Task directions
Among the lines below, copy exactly those from the one with "ATOM 174 C C" through the one with "ATOM 199 N N", counting both ends.

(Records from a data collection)
# # # # # # #
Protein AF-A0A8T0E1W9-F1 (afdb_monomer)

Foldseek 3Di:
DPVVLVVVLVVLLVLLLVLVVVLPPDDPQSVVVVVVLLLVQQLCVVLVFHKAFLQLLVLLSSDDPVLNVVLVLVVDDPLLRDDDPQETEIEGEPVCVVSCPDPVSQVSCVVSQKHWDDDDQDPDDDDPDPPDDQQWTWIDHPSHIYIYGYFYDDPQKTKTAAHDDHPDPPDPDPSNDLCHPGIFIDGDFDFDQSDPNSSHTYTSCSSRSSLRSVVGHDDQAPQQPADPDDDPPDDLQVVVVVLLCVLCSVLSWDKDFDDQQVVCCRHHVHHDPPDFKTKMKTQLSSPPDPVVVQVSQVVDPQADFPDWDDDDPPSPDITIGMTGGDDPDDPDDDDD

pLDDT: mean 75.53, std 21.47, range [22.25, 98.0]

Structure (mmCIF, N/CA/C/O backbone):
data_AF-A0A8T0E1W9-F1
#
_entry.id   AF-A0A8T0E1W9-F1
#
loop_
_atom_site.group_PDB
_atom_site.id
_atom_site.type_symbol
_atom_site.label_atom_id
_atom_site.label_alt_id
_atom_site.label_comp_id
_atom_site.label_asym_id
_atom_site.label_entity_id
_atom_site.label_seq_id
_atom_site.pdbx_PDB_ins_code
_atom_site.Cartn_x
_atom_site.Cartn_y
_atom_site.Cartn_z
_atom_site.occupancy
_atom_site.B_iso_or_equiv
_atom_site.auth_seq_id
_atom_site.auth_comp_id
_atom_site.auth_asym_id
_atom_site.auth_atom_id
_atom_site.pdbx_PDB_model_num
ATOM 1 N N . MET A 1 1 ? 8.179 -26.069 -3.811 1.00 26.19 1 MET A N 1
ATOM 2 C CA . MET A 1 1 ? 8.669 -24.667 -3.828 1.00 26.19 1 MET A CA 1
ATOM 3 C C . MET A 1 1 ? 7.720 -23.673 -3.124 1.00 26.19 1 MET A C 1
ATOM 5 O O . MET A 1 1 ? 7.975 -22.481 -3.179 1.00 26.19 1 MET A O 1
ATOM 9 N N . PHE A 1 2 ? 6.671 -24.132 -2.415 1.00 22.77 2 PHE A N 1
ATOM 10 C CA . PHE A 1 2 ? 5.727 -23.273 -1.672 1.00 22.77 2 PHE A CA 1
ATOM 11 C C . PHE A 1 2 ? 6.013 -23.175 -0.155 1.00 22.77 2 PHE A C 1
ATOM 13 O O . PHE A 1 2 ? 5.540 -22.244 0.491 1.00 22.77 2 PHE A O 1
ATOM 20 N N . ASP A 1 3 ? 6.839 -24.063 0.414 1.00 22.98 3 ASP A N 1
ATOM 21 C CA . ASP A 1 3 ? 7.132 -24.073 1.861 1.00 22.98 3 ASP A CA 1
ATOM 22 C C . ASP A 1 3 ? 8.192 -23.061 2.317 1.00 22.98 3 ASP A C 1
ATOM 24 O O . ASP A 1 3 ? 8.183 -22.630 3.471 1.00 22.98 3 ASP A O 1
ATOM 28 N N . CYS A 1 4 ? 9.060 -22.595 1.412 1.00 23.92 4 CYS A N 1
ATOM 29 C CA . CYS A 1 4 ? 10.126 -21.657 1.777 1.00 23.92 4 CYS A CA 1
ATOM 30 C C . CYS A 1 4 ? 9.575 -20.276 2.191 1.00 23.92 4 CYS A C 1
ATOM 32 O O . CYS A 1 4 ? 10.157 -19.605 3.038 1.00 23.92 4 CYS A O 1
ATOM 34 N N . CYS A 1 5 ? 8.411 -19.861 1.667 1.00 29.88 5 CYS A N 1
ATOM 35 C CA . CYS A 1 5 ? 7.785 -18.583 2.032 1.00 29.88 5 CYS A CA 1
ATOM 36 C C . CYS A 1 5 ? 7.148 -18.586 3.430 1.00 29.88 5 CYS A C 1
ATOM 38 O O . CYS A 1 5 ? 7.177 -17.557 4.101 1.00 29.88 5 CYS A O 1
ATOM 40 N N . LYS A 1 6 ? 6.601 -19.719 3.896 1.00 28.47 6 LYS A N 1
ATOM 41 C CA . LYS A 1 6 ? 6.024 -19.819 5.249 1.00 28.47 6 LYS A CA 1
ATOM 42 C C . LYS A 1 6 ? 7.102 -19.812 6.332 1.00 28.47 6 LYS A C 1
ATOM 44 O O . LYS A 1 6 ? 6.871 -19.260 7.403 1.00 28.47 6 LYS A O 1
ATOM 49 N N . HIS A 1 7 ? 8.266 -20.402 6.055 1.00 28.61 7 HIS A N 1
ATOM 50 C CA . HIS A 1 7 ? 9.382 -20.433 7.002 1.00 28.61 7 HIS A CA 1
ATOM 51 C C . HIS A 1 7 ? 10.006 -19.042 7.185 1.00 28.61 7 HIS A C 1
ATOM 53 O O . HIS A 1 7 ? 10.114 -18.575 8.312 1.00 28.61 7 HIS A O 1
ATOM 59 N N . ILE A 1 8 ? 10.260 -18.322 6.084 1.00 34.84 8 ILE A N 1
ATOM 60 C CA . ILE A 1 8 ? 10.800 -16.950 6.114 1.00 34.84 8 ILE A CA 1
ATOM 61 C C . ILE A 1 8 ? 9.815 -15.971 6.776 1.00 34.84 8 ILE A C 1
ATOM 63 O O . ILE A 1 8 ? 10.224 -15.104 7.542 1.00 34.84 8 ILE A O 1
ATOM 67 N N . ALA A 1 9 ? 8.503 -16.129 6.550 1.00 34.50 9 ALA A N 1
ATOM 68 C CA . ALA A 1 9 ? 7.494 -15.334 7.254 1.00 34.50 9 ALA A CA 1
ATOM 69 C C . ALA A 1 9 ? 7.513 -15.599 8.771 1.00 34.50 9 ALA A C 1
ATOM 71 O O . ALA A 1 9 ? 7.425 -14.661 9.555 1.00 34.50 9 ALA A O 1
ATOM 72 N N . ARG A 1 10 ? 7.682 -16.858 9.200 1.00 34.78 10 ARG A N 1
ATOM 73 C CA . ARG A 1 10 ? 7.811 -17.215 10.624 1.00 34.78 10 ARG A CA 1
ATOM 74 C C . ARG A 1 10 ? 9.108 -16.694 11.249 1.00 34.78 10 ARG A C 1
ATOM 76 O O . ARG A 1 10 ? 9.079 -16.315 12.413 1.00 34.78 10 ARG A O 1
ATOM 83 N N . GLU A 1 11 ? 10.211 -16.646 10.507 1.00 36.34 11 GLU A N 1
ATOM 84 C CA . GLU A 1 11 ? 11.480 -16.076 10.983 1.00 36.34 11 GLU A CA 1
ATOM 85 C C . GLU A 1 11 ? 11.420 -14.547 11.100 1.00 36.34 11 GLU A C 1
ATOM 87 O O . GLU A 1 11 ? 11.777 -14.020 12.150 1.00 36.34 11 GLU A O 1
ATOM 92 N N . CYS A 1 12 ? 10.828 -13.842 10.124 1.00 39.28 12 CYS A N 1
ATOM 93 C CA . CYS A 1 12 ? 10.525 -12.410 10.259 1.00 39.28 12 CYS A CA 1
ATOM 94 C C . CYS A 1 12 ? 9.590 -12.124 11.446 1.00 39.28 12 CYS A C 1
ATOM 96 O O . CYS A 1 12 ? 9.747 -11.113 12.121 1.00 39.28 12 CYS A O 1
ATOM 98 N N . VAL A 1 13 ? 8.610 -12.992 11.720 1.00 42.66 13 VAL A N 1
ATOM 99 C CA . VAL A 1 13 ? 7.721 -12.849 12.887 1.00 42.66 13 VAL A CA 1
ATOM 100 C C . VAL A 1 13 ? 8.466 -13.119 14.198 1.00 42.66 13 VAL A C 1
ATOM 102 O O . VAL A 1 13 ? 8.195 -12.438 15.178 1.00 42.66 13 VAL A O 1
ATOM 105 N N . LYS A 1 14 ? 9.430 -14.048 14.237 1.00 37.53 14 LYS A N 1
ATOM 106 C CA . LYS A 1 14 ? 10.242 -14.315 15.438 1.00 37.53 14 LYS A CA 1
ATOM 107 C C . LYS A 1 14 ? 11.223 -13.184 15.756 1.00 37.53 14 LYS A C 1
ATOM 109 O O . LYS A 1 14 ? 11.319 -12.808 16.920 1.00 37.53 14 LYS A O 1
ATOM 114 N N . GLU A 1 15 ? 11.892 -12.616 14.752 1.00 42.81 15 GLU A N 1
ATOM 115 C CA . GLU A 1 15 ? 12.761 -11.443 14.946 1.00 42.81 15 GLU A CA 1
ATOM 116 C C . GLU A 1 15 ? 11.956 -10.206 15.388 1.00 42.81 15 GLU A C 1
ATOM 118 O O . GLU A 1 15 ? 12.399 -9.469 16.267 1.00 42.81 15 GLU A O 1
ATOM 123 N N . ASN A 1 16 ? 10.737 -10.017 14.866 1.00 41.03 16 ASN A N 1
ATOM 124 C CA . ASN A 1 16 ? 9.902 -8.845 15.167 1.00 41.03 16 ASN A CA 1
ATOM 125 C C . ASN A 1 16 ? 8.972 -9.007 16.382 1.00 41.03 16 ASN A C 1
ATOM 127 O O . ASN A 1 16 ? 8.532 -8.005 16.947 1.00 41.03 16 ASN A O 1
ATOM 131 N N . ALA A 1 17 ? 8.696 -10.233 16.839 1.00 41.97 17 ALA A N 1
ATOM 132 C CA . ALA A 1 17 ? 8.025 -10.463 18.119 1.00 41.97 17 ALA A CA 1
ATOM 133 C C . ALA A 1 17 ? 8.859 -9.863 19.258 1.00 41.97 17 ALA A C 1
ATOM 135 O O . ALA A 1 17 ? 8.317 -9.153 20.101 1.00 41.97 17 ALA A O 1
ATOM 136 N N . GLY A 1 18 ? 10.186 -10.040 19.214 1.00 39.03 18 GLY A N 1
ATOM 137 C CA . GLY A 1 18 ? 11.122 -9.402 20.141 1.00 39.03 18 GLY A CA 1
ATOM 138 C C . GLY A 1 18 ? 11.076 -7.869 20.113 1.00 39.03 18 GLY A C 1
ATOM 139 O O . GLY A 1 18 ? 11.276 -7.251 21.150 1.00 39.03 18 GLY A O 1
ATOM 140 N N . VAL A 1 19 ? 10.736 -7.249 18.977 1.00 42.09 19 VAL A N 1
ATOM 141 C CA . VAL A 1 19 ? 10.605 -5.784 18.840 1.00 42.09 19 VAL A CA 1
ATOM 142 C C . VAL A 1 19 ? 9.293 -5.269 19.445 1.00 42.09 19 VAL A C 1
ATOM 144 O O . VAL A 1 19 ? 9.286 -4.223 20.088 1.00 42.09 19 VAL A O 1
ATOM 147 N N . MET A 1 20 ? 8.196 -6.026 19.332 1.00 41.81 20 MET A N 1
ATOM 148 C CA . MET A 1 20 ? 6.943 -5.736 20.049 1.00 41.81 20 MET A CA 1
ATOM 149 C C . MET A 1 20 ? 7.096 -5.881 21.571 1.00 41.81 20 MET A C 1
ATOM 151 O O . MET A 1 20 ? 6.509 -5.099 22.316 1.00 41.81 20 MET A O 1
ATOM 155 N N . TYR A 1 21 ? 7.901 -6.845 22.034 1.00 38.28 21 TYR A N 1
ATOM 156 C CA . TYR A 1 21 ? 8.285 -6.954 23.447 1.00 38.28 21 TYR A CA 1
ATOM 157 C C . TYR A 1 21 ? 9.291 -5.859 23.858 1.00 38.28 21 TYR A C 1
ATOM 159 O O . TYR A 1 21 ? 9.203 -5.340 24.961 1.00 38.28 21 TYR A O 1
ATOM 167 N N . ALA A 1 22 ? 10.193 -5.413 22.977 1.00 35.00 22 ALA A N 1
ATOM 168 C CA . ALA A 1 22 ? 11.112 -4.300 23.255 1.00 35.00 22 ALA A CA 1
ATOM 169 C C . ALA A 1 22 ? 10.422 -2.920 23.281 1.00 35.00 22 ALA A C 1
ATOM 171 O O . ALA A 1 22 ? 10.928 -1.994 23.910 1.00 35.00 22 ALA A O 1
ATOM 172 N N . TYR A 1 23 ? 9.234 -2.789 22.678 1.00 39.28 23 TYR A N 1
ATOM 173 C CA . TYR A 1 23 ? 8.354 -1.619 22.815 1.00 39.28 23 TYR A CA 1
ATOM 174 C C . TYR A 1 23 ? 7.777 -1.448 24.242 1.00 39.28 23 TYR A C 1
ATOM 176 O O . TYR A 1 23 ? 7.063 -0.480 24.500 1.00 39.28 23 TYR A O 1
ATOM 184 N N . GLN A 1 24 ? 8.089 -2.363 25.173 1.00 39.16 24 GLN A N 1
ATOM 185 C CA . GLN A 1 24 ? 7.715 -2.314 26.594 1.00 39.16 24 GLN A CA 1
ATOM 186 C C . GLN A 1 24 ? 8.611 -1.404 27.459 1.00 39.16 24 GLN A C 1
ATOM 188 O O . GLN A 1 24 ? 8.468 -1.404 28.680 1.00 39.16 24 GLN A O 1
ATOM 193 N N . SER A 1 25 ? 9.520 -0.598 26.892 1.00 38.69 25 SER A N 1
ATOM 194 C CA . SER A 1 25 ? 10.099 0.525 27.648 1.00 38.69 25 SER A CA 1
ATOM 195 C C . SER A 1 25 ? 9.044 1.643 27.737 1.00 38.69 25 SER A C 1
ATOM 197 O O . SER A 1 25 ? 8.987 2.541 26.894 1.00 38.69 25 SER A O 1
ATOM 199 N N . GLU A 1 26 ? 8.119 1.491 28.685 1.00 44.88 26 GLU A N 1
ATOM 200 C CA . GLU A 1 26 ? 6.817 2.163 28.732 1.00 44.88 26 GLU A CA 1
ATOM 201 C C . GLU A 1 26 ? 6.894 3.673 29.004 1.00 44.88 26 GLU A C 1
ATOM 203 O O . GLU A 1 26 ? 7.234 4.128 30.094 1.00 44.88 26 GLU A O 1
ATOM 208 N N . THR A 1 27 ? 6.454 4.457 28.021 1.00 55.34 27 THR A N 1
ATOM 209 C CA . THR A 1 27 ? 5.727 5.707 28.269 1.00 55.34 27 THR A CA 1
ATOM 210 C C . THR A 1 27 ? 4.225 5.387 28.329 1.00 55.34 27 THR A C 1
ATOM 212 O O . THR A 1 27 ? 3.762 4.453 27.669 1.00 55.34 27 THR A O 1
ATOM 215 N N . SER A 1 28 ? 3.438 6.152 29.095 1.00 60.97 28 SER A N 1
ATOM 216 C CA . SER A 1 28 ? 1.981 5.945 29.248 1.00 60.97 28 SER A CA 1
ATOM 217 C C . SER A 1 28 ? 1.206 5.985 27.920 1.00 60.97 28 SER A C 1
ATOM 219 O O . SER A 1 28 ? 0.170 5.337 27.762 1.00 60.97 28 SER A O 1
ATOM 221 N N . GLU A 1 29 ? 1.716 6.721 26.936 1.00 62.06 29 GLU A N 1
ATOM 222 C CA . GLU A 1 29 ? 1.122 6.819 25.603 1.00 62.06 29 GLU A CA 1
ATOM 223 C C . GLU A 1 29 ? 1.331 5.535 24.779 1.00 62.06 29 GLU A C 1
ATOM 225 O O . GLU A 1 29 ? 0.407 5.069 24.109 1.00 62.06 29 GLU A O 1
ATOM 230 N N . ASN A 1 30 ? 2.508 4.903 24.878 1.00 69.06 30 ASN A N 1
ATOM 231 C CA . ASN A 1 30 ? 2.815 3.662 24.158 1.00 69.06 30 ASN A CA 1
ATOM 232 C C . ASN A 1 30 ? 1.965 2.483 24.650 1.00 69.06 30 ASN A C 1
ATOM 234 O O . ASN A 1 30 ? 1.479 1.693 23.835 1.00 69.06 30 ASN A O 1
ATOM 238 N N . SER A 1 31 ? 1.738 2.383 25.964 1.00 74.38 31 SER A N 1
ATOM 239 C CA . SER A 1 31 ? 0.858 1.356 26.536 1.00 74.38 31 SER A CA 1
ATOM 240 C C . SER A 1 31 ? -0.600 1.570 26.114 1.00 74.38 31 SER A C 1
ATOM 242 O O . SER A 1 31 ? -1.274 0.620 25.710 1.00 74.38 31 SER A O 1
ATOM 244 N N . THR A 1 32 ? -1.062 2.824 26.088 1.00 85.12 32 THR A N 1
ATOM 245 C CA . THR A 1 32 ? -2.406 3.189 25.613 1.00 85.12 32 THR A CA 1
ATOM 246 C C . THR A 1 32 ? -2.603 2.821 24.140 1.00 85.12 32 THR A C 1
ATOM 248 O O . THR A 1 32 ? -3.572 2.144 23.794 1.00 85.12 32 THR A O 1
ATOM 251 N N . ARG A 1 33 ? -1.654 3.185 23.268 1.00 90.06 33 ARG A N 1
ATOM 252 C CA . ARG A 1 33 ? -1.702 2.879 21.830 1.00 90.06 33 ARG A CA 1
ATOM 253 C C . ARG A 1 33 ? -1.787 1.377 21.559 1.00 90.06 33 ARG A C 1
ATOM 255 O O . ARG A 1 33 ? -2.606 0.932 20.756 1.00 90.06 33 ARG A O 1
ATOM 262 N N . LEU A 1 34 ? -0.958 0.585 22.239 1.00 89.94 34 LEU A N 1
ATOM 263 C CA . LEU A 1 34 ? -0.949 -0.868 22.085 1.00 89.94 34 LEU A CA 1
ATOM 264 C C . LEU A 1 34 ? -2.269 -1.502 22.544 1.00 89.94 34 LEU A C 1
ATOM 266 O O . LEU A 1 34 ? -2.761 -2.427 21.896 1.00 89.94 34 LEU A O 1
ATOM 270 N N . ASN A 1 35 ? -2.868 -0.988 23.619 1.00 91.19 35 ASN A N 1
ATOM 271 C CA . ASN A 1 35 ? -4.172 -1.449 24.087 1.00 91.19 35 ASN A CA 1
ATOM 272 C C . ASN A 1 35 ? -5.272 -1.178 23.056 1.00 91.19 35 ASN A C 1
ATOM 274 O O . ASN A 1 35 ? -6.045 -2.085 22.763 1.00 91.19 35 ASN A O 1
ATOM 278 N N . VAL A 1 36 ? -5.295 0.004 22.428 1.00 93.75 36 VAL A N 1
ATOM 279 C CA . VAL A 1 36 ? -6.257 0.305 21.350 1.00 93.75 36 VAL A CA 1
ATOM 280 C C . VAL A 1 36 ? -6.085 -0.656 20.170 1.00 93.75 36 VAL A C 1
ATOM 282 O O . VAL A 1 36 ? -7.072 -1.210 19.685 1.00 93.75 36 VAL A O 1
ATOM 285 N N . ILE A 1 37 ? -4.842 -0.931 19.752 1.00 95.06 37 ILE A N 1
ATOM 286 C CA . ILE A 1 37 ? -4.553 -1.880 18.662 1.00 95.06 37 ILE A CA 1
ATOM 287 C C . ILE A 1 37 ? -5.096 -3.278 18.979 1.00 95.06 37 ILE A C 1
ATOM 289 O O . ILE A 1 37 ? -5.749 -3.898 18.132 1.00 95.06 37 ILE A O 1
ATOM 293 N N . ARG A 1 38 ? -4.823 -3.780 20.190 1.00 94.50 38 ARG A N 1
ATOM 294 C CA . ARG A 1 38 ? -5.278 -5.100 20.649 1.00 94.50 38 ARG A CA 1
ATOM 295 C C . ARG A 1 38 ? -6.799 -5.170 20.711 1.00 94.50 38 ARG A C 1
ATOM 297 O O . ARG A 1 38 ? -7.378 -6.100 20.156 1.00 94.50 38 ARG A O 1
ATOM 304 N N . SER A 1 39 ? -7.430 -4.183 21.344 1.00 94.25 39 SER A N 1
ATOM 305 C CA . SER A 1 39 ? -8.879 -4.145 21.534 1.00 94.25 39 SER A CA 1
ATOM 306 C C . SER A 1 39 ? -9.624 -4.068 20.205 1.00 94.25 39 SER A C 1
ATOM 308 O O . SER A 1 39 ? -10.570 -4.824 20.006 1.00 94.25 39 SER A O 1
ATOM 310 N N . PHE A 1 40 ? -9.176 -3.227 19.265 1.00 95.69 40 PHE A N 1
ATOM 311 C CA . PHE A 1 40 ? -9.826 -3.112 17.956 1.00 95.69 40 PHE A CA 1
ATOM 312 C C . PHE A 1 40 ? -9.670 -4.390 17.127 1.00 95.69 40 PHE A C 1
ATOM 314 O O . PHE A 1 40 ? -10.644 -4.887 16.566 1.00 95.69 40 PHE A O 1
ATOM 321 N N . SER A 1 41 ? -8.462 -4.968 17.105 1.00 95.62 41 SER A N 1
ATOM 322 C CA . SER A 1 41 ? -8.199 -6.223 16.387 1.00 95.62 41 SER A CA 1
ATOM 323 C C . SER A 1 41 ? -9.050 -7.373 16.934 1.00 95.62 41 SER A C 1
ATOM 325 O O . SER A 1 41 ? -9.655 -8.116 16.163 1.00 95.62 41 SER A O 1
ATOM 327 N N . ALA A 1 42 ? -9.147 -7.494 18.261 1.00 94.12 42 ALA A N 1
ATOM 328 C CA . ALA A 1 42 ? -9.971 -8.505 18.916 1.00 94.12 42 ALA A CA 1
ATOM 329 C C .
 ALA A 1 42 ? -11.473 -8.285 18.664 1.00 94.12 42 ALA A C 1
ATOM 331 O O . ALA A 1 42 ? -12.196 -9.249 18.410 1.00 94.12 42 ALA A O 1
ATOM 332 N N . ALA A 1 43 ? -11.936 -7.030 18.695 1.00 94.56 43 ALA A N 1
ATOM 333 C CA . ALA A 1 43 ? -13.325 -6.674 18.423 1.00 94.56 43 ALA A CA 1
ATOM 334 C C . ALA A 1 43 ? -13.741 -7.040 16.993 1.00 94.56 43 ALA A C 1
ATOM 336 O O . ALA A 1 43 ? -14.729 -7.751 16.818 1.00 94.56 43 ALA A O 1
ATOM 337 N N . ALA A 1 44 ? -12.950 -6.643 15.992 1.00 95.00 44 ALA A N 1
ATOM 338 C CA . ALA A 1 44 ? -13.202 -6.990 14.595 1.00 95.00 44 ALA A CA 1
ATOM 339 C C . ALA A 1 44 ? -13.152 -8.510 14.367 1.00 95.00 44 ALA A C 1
# # # # # # #
Exercise answer
ATOM 174 C C . TYR A 1 23 ? 7.777 -1.448 24.242 1.00 39.28 23 TYR A C 1
ATOM 176 O O . TYR A 1 23 ? 7.063 -0.480 24.500 1.00 39.28 23 TYR A O 1
ATOM 184 N N . GLN A 1 24 ? 8.089 -2.363 25.173 1.00 39.16 24 GLN A N 1
ATOM 185 C CA . GLN A 1 24 ? 7.715 -2.314 26.594 1.00 39.16 24 GLN A CA 1
ATOM 186 C C . GLN A 1 24 ? 8.611 -1.404 27.459 1.00 39.16 24 GLN A C 1
ATOM 188 O O . GLN A 1 24 ? 8.468 -1.404 28.680 1.00 39.16 24 GLN A O 1
ATOM 193 N N . SER A 1 25 ? 9.520 -0.598 26.892 1.00 38.69 25 SER A N 1
ATOM 194 C CA . SER A 1 25 ? 10.099 0.525 27.648 1.00 38.69 25 SER A CA 1
ATOM 195 C C . SER A 1 25 ? 9.044 1.643 27.737 1.00 38.69 25 SER A C 1
ATOM 197 O O . SER A 1 25 ? 8.987 2.541 26.894 1.00 38.69 25 SER A O 1
ATOM 199 N N . GLU A 1 26 ? 8.119 1.491 28.685 1.00 44.88 26 GLU A N 1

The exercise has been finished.